Peatland in the English uplands can be legally burnt between 1 October – 15 April. Burning in the uplands is increasing with research finding a seven-fold increase in burning on peatland in England from the 1940s to the present time with burning increasing at a rate of 11% per annum between 2001 to 2011 in Great Britain.

Dr Thompson added: “To give an idea of the scale of this issue, grouse moors in the northern uplands extend to something in the region of 2226 square kilometres. Many of these grouse moors lie within Special Areas of Conservation and Special Protection Areas, a statutory designation that describes their huge importance for wildlife on a European level. The designation restricts a range of activities in these places, and so special consent must be obtained from Natural England in order to carry out burning.

Information from Natural England suggests there are over 400 consents to burn blanket bog on grouse moors in north England’s European protected areas, covering around 950 square kilometres of the deep peat soils this precious habitat depends on. This simply must stop.

Peat burning is also not welcome in many local communities, and the call for a ban has recently been echoed by Mayors, local councils and residents in the North of England:

Jamie Driscoll, Mayor of the North of Tyne Combined Authority, said: “Burning upland peat habitats is a destructive process. It results in greenhouse gas emissions, brings flood risks, and is damaging to wildlife. I fully support the RSPB’s campaign calling on the government to implement an immediate end to this practice.

Andy Burnham, Mayor of Manchester, said: “Upland fires in 2018 and more recently in the dry spring this year have created significant issues in upland areas of Greater Manchester – both from an environmental and public safety perspective. We are acutely aware of the environmental impact that upland fires, whatever their cause, can have on the environment.

Recent work by Natural England, which will inform Defra’s forthcoming national peat strategy, highlighted that the 2019 Winter Hill fire alone released c. 90,000 tonnes of Carbon equivalent (tCO2e)

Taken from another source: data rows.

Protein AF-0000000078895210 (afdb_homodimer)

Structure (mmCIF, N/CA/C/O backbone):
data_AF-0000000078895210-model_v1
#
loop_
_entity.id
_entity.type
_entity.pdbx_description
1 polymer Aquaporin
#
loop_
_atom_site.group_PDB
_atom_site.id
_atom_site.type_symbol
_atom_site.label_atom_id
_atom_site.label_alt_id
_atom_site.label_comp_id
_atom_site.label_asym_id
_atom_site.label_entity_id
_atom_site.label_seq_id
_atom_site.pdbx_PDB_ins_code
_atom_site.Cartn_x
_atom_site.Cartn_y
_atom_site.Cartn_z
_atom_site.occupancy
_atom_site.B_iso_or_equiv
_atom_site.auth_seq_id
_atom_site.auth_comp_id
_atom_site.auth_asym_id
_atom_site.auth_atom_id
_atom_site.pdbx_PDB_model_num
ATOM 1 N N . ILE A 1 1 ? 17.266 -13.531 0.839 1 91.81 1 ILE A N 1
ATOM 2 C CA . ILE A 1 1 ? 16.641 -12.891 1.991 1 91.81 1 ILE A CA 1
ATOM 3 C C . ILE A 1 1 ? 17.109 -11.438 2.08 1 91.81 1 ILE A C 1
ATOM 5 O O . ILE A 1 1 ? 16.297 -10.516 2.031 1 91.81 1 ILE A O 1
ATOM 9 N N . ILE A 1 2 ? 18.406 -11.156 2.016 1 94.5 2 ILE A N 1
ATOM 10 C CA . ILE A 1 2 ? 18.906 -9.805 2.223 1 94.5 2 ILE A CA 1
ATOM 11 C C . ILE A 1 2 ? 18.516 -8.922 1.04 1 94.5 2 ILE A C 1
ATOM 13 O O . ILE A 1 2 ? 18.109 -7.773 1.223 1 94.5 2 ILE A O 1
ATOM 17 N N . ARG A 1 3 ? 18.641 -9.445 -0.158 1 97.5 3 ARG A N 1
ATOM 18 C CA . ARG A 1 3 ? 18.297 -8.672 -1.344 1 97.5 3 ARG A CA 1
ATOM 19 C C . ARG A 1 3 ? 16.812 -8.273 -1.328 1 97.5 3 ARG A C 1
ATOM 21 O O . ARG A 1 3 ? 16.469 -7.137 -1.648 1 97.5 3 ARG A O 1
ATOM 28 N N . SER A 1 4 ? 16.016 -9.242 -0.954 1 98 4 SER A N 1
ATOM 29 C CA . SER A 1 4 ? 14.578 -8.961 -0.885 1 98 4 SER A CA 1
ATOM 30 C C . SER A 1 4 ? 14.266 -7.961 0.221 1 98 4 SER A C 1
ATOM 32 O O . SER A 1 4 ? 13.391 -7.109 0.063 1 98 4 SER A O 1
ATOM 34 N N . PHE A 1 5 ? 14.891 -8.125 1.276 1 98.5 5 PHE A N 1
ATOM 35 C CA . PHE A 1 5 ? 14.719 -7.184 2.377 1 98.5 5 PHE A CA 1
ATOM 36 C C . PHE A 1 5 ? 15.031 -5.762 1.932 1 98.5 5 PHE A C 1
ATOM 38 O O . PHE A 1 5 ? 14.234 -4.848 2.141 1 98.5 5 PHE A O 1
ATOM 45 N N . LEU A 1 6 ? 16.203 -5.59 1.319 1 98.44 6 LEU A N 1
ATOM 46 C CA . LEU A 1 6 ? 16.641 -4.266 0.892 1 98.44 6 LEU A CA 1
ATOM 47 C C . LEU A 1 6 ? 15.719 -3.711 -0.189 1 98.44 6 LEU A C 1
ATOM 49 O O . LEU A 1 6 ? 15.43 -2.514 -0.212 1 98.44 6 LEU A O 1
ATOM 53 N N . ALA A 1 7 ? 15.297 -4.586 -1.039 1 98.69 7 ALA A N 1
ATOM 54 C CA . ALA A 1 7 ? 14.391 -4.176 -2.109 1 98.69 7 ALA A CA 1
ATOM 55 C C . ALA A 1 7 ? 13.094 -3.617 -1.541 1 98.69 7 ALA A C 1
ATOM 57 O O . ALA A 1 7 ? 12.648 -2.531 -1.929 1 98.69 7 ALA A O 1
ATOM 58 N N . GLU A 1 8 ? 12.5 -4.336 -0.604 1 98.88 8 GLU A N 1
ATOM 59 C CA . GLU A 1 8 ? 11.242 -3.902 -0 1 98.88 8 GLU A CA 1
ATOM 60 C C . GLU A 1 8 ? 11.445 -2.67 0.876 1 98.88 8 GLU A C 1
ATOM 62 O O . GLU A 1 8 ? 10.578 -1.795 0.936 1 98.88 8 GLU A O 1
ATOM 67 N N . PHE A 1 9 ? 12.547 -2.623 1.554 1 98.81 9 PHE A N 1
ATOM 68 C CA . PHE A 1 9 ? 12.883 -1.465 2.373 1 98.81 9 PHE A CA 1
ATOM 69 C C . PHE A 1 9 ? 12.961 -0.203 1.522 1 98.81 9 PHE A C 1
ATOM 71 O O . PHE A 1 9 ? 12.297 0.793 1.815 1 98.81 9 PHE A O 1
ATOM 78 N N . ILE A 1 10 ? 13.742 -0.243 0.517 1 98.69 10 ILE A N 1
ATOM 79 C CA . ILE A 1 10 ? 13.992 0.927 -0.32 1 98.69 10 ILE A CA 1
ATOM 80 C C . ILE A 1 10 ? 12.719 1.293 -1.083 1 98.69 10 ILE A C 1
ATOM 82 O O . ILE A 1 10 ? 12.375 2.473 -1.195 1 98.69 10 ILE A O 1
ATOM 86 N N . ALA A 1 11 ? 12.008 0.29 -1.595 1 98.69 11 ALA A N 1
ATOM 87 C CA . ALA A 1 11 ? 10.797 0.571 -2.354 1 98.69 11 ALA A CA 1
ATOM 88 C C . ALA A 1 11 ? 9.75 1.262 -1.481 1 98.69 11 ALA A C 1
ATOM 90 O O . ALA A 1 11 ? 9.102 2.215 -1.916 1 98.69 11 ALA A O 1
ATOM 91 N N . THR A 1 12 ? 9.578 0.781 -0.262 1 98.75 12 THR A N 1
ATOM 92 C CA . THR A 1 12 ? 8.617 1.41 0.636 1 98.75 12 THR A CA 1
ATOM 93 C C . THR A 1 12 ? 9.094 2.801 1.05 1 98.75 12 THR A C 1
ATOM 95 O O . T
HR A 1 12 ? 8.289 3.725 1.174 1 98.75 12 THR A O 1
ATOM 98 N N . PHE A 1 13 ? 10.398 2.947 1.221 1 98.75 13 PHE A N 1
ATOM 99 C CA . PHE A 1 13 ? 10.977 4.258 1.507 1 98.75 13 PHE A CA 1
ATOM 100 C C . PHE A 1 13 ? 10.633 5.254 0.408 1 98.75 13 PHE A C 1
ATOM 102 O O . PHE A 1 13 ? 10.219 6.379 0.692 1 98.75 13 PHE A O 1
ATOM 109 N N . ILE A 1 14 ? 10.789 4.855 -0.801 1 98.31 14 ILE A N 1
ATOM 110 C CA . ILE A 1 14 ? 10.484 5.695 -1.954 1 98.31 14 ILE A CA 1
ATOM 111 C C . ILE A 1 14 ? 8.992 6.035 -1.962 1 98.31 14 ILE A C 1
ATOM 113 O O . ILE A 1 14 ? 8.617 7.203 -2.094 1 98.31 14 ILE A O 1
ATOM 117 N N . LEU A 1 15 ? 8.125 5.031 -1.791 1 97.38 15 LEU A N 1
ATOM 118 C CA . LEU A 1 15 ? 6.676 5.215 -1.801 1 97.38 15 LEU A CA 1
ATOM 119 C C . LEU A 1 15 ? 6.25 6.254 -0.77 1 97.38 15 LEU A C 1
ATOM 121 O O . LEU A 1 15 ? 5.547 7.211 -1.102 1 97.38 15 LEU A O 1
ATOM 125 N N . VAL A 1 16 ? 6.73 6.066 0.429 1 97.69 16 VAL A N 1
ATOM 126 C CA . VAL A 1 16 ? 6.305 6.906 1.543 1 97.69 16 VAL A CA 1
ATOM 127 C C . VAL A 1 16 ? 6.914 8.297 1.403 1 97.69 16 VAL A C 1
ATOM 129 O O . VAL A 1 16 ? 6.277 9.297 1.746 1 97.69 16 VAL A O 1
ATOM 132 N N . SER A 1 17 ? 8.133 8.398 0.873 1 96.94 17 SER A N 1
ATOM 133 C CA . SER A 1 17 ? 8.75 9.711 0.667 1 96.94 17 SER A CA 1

Councillor Scott Patient, Lead – Climate Change and Resilience, Calderdale Metropolitan Borough Council said: “In Calderdale, we know that moorland fires have a broad range of ecological and public health impacts including degrading peatlands, releasing harmful gasses into the atmosphere and surrounding valleys, putting added pressure on our fire services (themselves stretched throughout the pandemic) and decreasing biodiversity whilst possibly contributing to flooding in communities downstream. We hope to see legislation introduced promptly to end the use of burning in the management of grouse moors. Beyond this, we will continue to work in strong strategic partnerships with small and larger landowners to further develop a complete and sustainable catchment plan to help best protect our residents and natural environment

Cllr Rob Walker, Colne Valley Ward Councillor, Kirklees Cabinet Portfolio: Environment and Culture, said: “Whilst Kirklees Council do not own any moorland used for grouse shooting I am concerned about the damage done to biodiversity and the regeneration of healthy peat bogs by the practice of burning heather to promote the commercial rearing of grouse. I believe in working with land managers to promote more sustainable techniques that will enrich our countryside.

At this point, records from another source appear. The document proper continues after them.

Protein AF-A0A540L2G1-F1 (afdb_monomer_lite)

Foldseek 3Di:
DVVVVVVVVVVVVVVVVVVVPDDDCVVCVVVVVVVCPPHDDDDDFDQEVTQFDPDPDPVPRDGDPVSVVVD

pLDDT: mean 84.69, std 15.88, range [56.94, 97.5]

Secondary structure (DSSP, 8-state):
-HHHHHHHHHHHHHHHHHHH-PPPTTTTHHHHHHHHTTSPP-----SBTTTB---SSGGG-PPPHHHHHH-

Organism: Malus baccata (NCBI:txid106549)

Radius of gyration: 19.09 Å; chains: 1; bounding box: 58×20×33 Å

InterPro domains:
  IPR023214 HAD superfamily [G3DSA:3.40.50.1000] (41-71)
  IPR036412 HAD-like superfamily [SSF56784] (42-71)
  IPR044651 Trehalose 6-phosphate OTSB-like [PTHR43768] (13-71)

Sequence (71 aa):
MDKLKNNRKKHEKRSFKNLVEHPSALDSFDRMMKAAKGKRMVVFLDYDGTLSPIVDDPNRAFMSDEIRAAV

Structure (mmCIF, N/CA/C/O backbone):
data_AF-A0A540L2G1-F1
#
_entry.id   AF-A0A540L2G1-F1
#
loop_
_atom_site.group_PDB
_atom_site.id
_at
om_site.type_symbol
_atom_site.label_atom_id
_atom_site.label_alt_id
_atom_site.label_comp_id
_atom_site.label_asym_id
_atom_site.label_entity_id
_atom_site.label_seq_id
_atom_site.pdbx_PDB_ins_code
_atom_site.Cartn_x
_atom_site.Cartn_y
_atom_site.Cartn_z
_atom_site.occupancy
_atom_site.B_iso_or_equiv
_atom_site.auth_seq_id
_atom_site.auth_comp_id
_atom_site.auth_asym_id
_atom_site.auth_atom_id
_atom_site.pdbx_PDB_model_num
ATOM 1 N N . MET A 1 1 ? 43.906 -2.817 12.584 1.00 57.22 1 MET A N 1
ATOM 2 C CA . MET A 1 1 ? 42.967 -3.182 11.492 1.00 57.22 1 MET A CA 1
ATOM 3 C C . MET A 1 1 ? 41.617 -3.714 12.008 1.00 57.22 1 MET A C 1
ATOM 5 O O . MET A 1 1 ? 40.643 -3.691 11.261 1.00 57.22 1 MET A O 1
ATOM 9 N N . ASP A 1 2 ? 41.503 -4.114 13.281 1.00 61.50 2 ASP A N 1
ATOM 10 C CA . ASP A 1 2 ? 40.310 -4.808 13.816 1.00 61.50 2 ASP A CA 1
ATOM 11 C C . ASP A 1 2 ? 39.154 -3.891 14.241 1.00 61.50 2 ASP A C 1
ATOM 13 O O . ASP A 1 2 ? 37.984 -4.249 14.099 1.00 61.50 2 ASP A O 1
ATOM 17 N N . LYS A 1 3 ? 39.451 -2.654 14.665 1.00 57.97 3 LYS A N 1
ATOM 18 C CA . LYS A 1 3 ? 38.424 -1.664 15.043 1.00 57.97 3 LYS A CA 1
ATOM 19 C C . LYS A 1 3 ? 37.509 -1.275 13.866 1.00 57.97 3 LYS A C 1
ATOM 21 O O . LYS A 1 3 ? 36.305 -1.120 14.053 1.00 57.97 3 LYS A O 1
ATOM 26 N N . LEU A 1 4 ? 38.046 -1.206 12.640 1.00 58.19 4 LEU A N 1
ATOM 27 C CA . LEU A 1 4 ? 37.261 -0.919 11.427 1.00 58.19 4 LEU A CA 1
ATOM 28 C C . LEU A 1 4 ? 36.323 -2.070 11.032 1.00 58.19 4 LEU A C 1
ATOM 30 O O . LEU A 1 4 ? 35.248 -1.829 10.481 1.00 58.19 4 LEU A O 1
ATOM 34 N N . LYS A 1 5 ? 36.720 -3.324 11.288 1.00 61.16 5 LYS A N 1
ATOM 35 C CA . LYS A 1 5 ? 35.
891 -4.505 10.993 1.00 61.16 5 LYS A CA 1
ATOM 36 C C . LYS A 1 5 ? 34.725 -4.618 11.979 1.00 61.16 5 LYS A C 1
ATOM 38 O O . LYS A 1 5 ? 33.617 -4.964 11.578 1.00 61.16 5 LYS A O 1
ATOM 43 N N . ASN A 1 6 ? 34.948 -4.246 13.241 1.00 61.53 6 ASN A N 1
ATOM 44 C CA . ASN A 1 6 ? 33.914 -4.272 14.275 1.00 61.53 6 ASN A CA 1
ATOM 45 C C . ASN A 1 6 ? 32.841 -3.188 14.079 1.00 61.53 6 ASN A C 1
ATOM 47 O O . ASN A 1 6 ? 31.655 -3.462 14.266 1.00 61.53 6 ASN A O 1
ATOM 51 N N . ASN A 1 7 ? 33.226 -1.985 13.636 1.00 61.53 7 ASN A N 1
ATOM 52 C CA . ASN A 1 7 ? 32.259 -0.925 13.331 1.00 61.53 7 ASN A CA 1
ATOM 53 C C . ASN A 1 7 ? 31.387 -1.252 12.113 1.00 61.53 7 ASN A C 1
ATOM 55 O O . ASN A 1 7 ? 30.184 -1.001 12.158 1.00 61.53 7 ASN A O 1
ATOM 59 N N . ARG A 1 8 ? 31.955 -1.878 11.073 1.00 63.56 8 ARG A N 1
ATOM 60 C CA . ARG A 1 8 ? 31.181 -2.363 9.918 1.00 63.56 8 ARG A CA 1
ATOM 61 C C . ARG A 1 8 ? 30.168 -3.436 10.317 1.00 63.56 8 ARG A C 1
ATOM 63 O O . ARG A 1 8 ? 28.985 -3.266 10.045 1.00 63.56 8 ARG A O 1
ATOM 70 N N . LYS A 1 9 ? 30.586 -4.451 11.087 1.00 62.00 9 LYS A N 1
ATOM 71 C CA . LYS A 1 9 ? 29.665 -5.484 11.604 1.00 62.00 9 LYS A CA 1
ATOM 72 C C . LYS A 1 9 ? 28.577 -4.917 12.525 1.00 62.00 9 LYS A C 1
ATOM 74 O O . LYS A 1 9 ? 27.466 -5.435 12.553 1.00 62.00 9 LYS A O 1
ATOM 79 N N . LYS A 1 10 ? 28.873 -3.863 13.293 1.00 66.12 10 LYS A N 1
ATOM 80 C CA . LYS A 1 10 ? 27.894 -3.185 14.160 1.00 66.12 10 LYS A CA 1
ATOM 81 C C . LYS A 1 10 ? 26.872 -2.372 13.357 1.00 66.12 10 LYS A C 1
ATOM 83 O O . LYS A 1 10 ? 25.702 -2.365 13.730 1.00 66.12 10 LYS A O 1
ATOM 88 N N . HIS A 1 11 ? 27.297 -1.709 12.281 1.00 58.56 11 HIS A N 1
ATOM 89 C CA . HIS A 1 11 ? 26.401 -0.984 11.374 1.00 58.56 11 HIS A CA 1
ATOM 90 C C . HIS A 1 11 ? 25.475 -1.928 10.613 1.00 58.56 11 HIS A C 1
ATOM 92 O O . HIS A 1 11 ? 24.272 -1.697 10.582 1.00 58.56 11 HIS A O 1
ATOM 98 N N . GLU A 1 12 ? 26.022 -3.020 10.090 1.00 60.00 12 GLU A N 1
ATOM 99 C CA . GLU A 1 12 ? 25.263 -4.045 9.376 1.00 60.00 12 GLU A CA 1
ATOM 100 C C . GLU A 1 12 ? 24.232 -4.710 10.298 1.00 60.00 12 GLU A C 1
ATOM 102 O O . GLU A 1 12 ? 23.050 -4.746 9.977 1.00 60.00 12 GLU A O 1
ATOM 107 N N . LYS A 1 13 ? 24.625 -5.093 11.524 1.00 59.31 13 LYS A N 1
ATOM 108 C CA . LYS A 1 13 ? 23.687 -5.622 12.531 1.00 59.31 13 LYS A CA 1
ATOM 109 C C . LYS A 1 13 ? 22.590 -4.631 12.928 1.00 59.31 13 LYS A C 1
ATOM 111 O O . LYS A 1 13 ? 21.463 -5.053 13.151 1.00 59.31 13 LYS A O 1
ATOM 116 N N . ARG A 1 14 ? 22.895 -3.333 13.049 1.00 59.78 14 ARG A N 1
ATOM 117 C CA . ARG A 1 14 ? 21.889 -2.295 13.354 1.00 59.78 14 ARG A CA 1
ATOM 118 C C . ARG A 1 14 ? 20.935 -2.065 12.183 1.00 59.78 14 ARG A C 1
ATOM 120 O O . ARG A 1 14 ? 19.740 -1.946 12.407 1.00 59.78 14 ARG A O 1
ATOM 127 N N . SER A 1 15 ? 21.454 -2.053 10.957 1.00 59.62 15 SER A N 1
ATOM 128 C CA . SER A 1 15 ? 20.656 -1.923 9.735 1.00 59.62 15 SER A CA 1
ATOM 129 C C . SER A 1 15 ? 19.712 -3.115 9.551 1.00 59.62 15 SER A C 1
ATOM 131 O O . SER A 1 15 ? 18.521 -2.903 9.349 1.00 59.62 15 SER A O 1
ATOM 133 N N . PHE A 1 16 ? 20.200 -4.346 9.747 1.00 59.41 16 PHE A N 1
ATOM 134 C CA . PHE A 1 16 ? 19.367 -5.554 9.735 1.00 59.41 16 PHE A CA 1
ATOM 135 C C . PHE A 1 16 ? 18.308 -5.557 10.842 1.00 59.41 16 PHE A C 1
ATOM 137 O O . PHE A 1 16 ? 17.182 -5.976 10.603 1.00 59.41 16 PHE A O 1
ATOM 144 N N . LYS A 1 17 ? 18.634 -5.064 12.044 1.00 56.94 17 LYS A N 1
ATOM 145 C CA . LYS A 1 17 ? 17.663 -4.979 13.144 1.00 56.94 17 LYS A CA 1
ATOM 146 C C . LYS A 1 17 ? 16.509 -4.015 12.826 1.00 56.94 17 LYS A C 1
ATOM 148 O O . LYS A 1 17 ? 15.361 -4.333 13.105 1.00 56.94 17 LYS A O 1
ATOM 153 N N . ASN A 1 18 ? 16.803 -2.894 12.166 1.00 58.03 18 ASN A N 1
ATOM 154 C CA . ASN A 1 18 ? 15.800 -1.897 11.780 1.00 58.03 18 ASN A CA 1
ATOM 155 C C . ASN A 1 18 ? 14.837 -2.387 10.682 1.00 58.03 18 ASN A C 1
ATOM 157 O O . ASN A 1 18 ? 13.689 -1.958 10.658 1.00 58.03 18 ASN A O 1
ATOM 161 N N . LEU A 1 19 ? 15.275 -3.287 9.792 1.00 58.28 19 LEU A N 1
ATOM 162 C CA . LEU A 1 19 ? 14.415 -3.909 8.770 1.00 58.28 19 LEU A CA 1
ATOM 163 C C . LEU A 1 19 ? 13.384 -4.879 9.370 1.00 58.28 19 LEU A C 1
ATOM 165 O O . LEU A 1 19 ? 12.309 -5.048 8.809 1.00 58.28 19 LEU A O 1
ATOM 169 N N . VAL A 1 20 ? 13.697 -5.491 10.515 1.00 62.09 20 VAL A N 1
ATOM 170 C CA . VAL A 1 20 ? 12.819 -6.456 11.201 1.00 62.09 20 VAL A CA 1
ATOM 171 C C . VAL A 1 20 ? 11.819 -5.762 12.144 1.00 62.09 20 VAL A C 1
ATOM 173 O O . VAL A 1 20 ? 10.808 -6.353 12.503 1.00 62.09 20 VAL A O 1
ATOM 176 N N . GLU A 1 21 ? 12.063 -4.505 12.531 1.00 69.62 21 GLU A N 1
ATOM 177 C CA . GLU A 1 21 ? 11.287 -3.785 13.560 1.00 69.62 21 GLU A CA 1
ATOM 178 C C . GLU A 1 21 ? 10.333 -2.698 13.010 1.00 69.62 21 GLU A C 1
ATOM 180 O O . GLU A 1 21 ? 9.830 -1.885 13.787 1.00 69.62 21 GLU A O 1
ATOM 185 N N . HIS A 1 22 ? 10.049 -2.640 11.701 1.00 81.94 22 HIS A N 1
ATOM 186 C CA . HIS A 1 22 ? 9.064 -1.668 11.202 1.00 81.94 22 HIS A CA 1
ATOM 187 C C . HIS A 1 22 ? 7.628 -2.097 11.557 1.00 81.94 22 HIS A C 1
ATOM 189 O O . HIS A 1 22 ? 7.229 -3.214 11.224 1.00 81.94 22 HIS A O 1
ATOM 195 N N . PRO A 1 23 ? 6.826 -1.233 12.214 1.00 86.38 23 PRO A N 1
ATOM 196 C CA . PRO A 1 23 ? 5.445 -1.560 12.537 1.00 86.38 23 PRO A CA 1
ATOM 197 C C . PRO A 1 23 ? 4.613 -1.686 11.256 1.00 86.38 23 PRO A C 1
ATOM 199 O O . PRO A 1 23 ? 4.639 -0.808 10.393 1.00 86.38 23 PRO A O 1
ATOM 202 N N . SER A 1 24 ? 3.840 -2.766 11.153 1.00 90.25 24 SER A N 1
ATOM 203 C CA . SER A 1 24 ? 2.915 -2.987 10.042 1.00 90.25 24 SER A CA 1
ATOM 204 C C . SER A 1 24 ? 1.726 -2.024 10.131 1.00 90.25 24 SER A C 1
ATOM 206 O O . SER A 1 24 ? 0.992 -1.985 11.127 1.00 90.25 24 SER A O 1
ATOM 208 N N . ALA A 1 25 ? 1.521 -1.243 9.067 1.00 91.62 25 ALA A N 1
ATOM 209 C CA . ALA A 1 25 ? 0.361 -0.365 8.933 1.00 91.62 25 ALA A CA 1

Dongria Kondh Co-ordinator, Treesponsibility, and Hebden Bridge resident said: “The peatlands here on the moors above Hebden Bridge form part of the biggest carbon sinks in Britain, they are precious to our community, to wider society and for nature. They cannot be restored to full health while the burning continues. Reports that Environment Minister George Eustice is attempting to backtrack on his predecessor’s commitment to ban managed burning on peat bogs are deeply worrying. In January, this year the UK parliament’s Climate Change Committee called for an immediate cessation of rotational burning, and ignoring their report would seriously undermine the government’s credibility as hosts of the COP26 Climate conference next year. A ban needs to be implemented now.”